İNŞAAT ACİLEN DURDURULMALI
Saros Körfezi’nin doğal varlıklarıyla birlikte korunması için Saros FSRU inşaatının acilen durdurulması gerektiği belirtilen açıklamada, Trakya’da, Saros’ta yaşayan insanların oylarıyla seçilmiş olan Trakya Belediyeler Birliğini ve Marmara Belediyeler Birliğini sessizliğini bozmaya, doğal varlıklarımıza, denizlerimize aktif şekilde sahip çıkmaya ve bu yıkım faaliyetlerine karşı halk ile birlikte hareket etmeye çağırıyoruz. Saros Körfezi'nde bu zulmü bizlere yaşatanları da bu vandalizme sesini çıkarmayanları da tarih bir gün mutlaka yargılayacaktır.

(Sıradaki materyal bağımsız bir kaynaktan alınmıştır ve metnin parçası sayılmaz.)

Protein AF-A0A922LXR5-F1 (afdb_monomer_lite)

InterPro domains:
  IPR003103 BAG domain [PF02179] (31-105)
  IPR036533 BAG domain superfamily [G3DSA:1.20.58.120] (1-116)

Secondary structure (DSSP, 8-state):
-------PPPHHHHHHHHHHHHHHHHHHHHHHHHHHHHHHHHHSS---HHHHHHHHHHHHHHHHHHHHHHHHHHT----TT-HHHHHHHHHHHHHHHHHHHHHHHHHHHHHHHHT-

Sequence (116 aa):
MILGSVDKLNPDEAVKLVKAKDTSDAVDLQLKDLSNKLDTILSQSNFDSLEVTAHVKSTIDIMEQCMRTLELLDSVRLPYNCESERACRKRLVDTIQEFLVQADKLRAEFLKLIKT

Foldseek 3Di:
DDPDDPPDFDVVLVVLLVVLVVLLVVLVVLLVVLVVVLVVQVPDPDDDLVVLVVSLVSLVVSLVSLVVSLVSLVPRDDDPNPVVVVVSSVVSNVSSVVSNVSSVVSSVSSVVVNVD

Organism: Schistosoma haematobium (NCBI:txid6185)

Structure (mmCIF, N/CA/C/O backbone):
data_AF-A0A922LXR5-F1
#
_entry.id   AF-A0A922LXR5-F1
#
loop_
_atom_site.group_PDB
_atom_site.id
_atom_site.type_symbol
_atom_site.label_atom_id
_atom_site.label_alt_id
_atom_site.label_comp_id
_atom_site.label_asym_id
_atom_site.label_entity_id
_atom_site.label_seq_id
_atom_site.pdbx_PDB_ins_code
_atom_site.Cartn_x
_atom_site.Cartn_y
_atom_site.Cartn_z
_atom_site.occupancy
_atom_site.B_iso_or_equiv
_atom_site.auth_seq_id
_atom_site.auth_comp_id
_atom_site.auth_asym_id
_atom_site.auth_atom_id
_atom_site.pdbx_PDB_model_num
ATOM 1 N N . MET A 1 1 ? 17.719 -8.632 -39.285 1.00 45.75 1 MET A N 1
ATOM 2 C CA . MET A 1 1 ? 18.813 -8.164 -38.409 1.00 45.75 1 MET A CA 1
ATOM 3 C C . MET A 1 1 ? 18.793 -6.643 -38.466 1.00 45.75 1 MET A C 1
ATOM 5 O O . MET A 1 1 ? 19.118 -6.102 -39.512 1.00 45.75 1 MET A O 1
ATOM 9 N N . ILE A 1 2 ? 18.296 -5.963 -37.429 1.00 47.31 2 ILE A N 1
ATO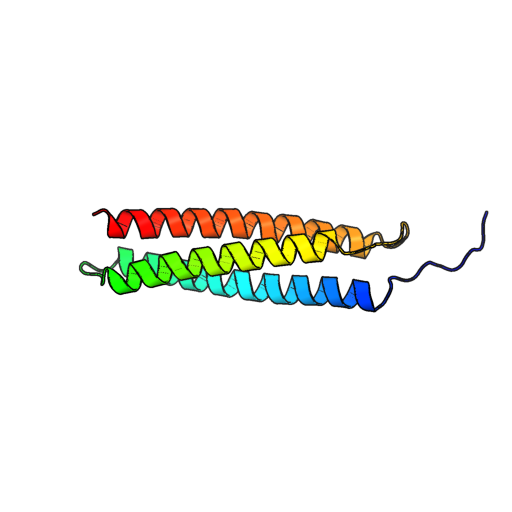M 10 C CA . ILE A 1 2 ? 18.365 -4.497 -37.334 1.00 47.31 2 ILE A CA 1
ATOM 11 C C . ILE A 1 2 ? 19.306 -4.194 -36.170 1.00 47.31 2 ILE A C 1
ATOM 13 O O . ILE A 1 2 ? 18.962 -4.415 -35.013 1.00 47.31 2 ILE A O 1
ATOM 17 N N . LEU A 1 3 ? 20.521 -3.762 -36.513 1.00 50.97 3 LEU A N 1
ATOM 18 C CA . LEU A 1 3 ? 21.443 -3.071 -35.617 1.00 50.97 3 LEU A CA 1
ATOM 19 C C . LEU A 1 3 ? 20.858 -1.675 -35.357 1.00 50.97 3 LEU A C 1
ATOM 21 O O . LEU A 1 3 ? 21.148 -0.728 -36.078 1.00 50.97 3 LEU A O 1
ATOM 25 N N . GLY A 1 4 ? 19.972 -1.577 -34.374 1.00 47.03 4 GLY A N 1
ATOM 26 C CA . GLY A 1 4 ? 19.505 -0.322 -33.796 1.00 47.03 4 GLY A CA 1
ATOM 27 C C . GLY A 1 4 ? 19.835 -0.374 -32.315 1.00 47.03 4 GLY A C 1
ATOM 28 O O . GLY A 1 4 ? 19.648 -1.422 -31.704 1.00 47.03 4 GLY A O 1
ATOM 29 N N . SER A 1 5 ? 20.426 0.699 -31.798 1.00 53.22 5 SER A N 1
ATOM 30 C CA . SER A 1 5 ? 20.815 0.933 -30.405 1.00 53.22 5 SER A CA 1
ATOM 31 C C . SER A 1 5 ? 20.066 0.049 -29.407 1.00 53.22 5 SER A C 1
ATOM 33 O O . SER A 1 5 ? 18.841 0.028 -29.417 1.00 53.22 5 SER A O 1
ATOM 35 N N . VAL A 1 6 ? 20.787 -0.669 -28.537 1.00 57.94 6 VAL A N 1
ATOM 36 C CA . VAL A 1 6 ? 20.174 -1.305 -27.362 1.00 57.94 6 VAL A CA 1
ATOM 37 C C . VAL A 1 6 ? 19.430 -0.187 -26.638 1.00 57.94 6 VAL A C 1
ATOM 39 O O . VAL A 1 6 ? 20.091 0.674 -26.060 1.00 57.94 6 VAL A O 1
ATOM 42 N N . ASP A 1 7 ? 18.101 -0.133 -26.756 1.00 60.47 7 ASP A N 1
ATOM 43 C CA . ASP A 1 7 ? 17.286 0.896 -26.119 1.00 60.47 7 ASP A CA 1
ATOM 44 C C . ASP A 1 7 ? 17.461 0.700 -24.618 1.00 60.47 7 ASP A C 1
ATOM 46 O O . ASP A 1 7 ? 16.882 -0.196 -24.005 1.00 60.47 7 ASP A O 1
ATOM 50 N N . LYS A 1 8 ? 18.401 1.449 -24.045 1.00 70.44 8 LYS A N 1
ATOM 51 C CA . LYS A 1 8 ? 18.674 1.427 -22.617 1.00 70.44 8 LYS A CA 1
ATOM 52 C C . LYS A 1 8 ? 17.482 2.072 -21.932 1.00 70.44 8 LYS A C 1
ATOM 54 O O . LYS A 1 8 ? 16.916 3.037 -22.447 1.00 70.44 8 LYS A O 1
ATOM 59 N N . LEU A 1 9 ? 17.114 1.543 -20.768 1.00 77.88 9 LEU A N 1
ATOM 60 C CA . LEU A 1 9 ? 16.073 2.148 -19.952 1.00 77.88 9 LEU A CA 1
ATOM 61 C C . LEU A 1 9 ? 16.392 3.635 -19.734 1.00 77.88 9 LEU A C 1
ATOM 63 O O . LEU A 1 9 ? 17.510 3.982 -19.348 1.00 77.88 9 LEU A O 1
ATOM 67 N N . ASN A 1 10 ? 15.407 4.500 -19.981 1.00 86.31 10 ASN A N 1
ATOM 68 C CA . ASN A 1 10 ? 15.523 5.918 -19.668 1.00 86.31 10 ASN A CA 1
ATOM 69 C C . ASN A 1 10 ? 15.811 6.071 -18.156 1.00 86.31 10 ASN A C 1
ATOM 71 O O . ASN A 1 10 ? 15.060 5.510 -17.353 1.00 86.31 10 ASN A O 1
ATOM 75 N N . PRO A 1 11 ? 16.857 6.820 -17.754 1.00 87.62 11 PRO A N 1
ATOM 76 C CA . PRO A 1 11 ? 17.155 7.088 -16.349 1.00 87.62 11 PRO A CA 1
ATOM 77 C C . PRO A 1 11 ? 15.943 7.547 -15.530 1.00 87.62 11 PRO A C 1
ATOM 79 O O . PRO A 1 11 ? 15.772 7.088 -14.403 1.00 87.62 11 PRO A O 1
ATOM 82 N N . ASP A 1 12 ? 15.058 8.365 -16.104 1.00 89.88 12 ASP A N 1
ATOM 83 C CA . ASP A 1 12 ? 13.852 8.845 -15.421 1.00 89.88 12 ASP A CA 1
ATOM 84 C C . ASP A 1 12 ? 12.894 7.696 -15.077 1.00 89.88 12 ASP A C 1
ATOM 86 O O . ASP A 1 12 ? 12.298 7.663 -14.002 1.00 89.88 12 ASP A O 1
ATOM 90 N N . GLU A 1 13 ? 12.772 6.710 -15.966 1.00 90.94 13 GLU A N 1
ATOM 91 C CA . GLU A 1 13 ? 11.941 5.522 -15.751 1.00 90.94 13 GLU A CA 1
ATOM 92 C C . GLU A 1 13 ? 12.577 4.579 -14.718 1.00 90.94 13 GLU A C 1
ATOM 94 O O . GLU A 1 13 ? 11.873 3.975 -13.906 1.00 90.94 13 GLU A O 1
ATOM 99 N N . ALA A 1 14 ? 13.912 4.506 -14.682 1.00 89.44 14 ALA A N 1
ATOM 100 C CA . ALA A 1 14 ? 14.639 3.774 -13.646 1.00 89.44 14 ALA A CA 1
ATOM 101 C C . ALA A 1 14 ? 14.433 4.400 -12.258 1.00 89.44 14 ALA A C 1
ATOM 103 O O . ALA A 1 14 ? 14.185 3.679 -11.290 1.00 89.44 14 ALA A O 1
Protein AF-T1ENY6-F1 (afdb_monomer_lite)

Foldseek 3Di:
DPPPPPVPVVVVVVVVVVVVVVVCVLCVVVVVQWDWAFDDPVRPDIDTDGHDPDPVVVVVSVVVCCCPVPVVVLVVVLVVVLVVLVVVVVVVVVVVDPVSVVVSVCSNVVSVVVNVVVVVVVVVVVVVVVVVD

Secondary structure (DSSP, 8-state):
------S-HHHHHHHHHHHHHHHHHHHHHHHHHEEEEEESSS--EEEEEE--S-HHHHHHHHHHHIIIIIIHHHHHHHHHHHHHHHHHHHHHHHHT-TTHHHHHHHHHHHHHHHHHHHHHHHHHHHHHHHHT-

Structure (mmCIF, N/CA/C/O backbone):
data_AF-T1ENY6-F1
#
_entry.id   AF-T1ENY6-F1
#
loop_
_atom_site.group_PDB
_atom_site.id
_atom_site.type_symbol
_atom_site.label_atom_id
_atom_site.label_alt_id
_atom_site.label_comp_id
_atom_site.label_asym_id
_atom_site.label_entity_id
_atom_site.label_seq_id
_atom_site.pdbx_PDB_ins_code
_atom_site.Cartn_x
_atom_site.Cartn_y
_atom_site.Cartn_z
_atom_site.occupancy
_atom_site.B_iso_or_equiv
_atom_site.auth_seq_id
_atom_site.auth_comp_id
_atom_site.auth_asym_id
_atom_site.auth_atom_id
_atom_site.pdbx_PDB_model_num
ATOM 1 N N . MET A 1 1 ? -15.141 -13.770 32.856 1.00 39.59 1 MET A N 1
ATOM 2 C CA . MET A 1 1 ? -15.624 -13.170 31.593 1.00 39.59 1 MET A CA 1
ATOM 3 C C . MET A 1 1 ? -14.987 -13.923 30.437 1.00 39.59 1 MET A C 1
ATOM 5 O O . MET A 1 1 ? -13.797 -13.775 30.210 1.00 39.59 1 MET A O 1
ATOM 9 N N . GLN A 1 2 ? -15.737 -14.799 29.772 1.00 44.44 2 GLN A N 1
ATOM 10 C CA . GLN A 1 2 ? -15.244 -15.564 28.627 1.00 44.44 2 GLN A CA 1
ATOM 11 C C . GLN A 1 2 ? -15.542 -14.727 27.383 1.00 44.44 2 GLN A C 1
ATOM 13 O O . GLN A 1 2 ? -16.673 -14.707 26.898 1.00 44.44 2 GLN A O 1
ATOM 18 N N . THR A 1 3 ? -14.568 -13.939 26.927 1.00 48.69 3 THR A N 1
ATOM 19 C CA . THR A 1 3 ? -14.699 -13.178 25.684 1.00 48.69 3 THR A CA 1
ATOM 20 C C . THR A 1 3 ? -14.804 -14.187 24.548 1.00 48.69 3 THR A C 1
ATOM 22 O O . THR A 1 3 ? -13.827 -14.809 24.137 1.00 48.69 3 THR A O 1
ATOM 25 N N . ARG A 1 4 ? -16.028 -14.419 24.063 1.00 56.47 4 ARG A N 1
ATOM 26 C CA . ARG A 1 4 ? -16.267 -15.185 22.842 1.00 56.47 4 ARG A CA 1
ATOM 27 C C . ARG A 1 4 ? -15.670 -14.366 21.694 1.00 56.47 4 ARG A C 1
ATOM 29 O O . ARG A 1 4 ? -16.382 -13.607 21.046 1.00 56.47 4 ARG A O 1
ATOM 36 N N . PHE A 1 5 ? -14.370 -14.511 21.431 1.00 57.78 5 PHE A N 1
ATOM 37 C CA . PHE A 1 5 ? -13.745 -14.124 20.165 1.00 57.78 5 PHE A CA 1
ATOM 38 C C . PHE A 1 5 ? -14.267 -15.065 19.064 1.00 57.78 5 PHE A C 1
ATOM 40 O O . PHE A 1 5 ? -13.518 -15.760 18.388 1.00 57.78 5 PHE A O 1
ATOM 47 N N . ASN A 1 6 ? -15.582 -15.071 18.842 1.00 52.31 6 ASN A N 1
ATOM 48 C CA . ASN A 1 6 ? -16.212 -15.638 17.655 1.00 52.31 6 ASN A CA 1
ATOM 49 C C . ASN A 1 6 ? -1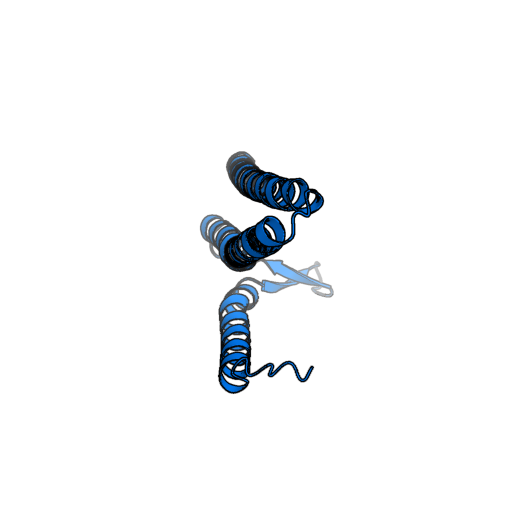5.992 -14.703 16.447 1.00 52.31 6 ASN A C 1
ATOM 51 O O . ASN A 1 6 ? -16.836 -14.611 15.557 1.00 52.31 6 ASN A O 1
ATOM 55 N N . CYS A 1 7 ? -14.843 -14.016 16.382 1.00 55.97 7 CYS A N 1
ATOM 56 C CA . CYS A 1 7 ? -14.331 -13.483 15.130 1.00 55.97 7 CYS A CA 1
ATOM 57 C C . CYS A 1 7 ? -14.100 -14.689 14.226 1.00 55.97 7 CYS A C 1
ATOM 59 O O . CYS A 1 7 ? -13.120 -15.409 14.379 1.00 55.97 7 CYS A O 1
ATOM 61 N N . THR A 1 8 ? -15.085 -14.954 13.367 1.00 69.19 8 THR A N 1
ATOM 62 C CA . THR A 1 8 ? -15.187 -16.092 12.450 1.00 69.19 8 THR A CA 1
ATOM 63 C C . THR A 1 8 ? -13.803 -16.584 11.992 1.00 69.19 8 THR A C 1
ATOM 65 O O . THR A 1 8 ? -13.239 -16.025 11.053 1.00 69.19 8 THR A O 1
ATOM 68 N N . GLN A 1 9 ? -13.235 -17.620 12.627 1.00 76.81 9 GLN A N 1
ATOM 69 C CA . GLN A 1 9 ? -11.878 -18.087 12.292 1.00 76.81 9 GLN A CA 1
ATOM 70 C C . GLN A 1 9 ? -11.753 -18.467 10.811 1.00 76.81 9 GLN A C 1
ATOM 72 O O . GLN A 1 9 ? -10.713 -18.262 10.192 1.00 76.81 9 GLN A O 1
ATOM 77 N N . ASN A 1 10 ? -12.850 -18.925 10.204 1.00 78.44 10 ASN A N 1
ATOM 78 C CA . ASN A 1 10 ? -12.921 -19.193 8.770 1.00 78.44 10 ASN A CA 1
ATOM 79 C C . ASN A 1 10 ? -12.803 -17.921 7.907 1.00 78.44 10 ASN A C 1
ATOM 81 O O . ASN A 1 10 ? -12.259 -17.996 6.810 1.00 78.44 10 ASN A O 1
ATOM 85 N N . ARG A 1 11 ? -13.262 -16.749 8.375 1.00 80.06 11 ARG A N 1
ATOM 86 C CA . ARG A 1 11 ? -13.056 -15.464 7.676 1.00 80.06 11 ARG A CA 1
ATOM 87 C C . ARG A 1 11 ? -11.612 -14.993 7.805 1.00 80.06 11 ARG A C 1
ATOM 89 O O . ARG A 1 11 ? -11.045 -14.562 6.810 1.00 80.06 11 ARG A O 1
ATOM 96 N N . ALA A 1 12 ? -11.007 -15.139 8.986 1.00 86.44 12 ALA A N 1
ATOM 97 C CA . ALA A 1 12 ? -9.602 -14.790 9.197 1.00 86.44 12 ALA A CA 1
ATOM 98 C C . ALA A 1 12 ? -8.673 -15.636 8.310 1.00 86.44 12 ALA A C 1
ATOM 100 O O . ALA A 1 12 ? -7.835 -15.087 7.603 1.00 86.44 12 ALA A O 1
ATOM 101 N N . LYS A 1 13 ? -8.888 -16.959 8.256 1.00 87.12 13 LYS A N 1
ATOM 102 C CA . LYS A 1 13 ? -8.138 -17.861 7.363 1.00 87.12 13 LYS A CA 1
ATOM 103 C C . LYS A 1 13 ? -8.289 -17.471 5.889 1.00 87.12 13 LYS A C 1
ATOM 105 O O . LYS A 1 13 ? -7.290 -17.370 5.187 1.00 87.12 13 LYS A O 1
ATOM 110 N N . LYS A 1 14 ? -9.516 -17.177 5.434 1.00 88.75 14 LYS A N 1
ATOM 111 C CA . LYS A 1 14 ? -9.771 -16.693 4.064 1.00 88.75 14 LYS A CA 1
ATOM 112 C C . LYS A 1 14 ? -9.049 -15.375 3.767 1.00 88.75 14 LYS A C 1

“İNSANLIK CİDDİ BİR YOL AYRIMINDA”
Trakya Platformu’dan yapılan açıklamanın devamında şu ifadelere yer verildi:
*2020 Eylül ayında Birleşmiş Milletler açıkça ‘insanlığın ciddi bir yol ayrımında bulunulduğu, doğayı kurtarmak için acil harekete geçmesi gerektiği’ konusunda uyarıda bulunmuştur. Doğa umursanmadan, sadece çıkarlar düşünülerek gerçekleştirilen bu zihniyetin en tipik örneğini, Saros FSRU projesinde ve iç bir deniz olan Marmara Denizi'nde gözlemlemekteyiz.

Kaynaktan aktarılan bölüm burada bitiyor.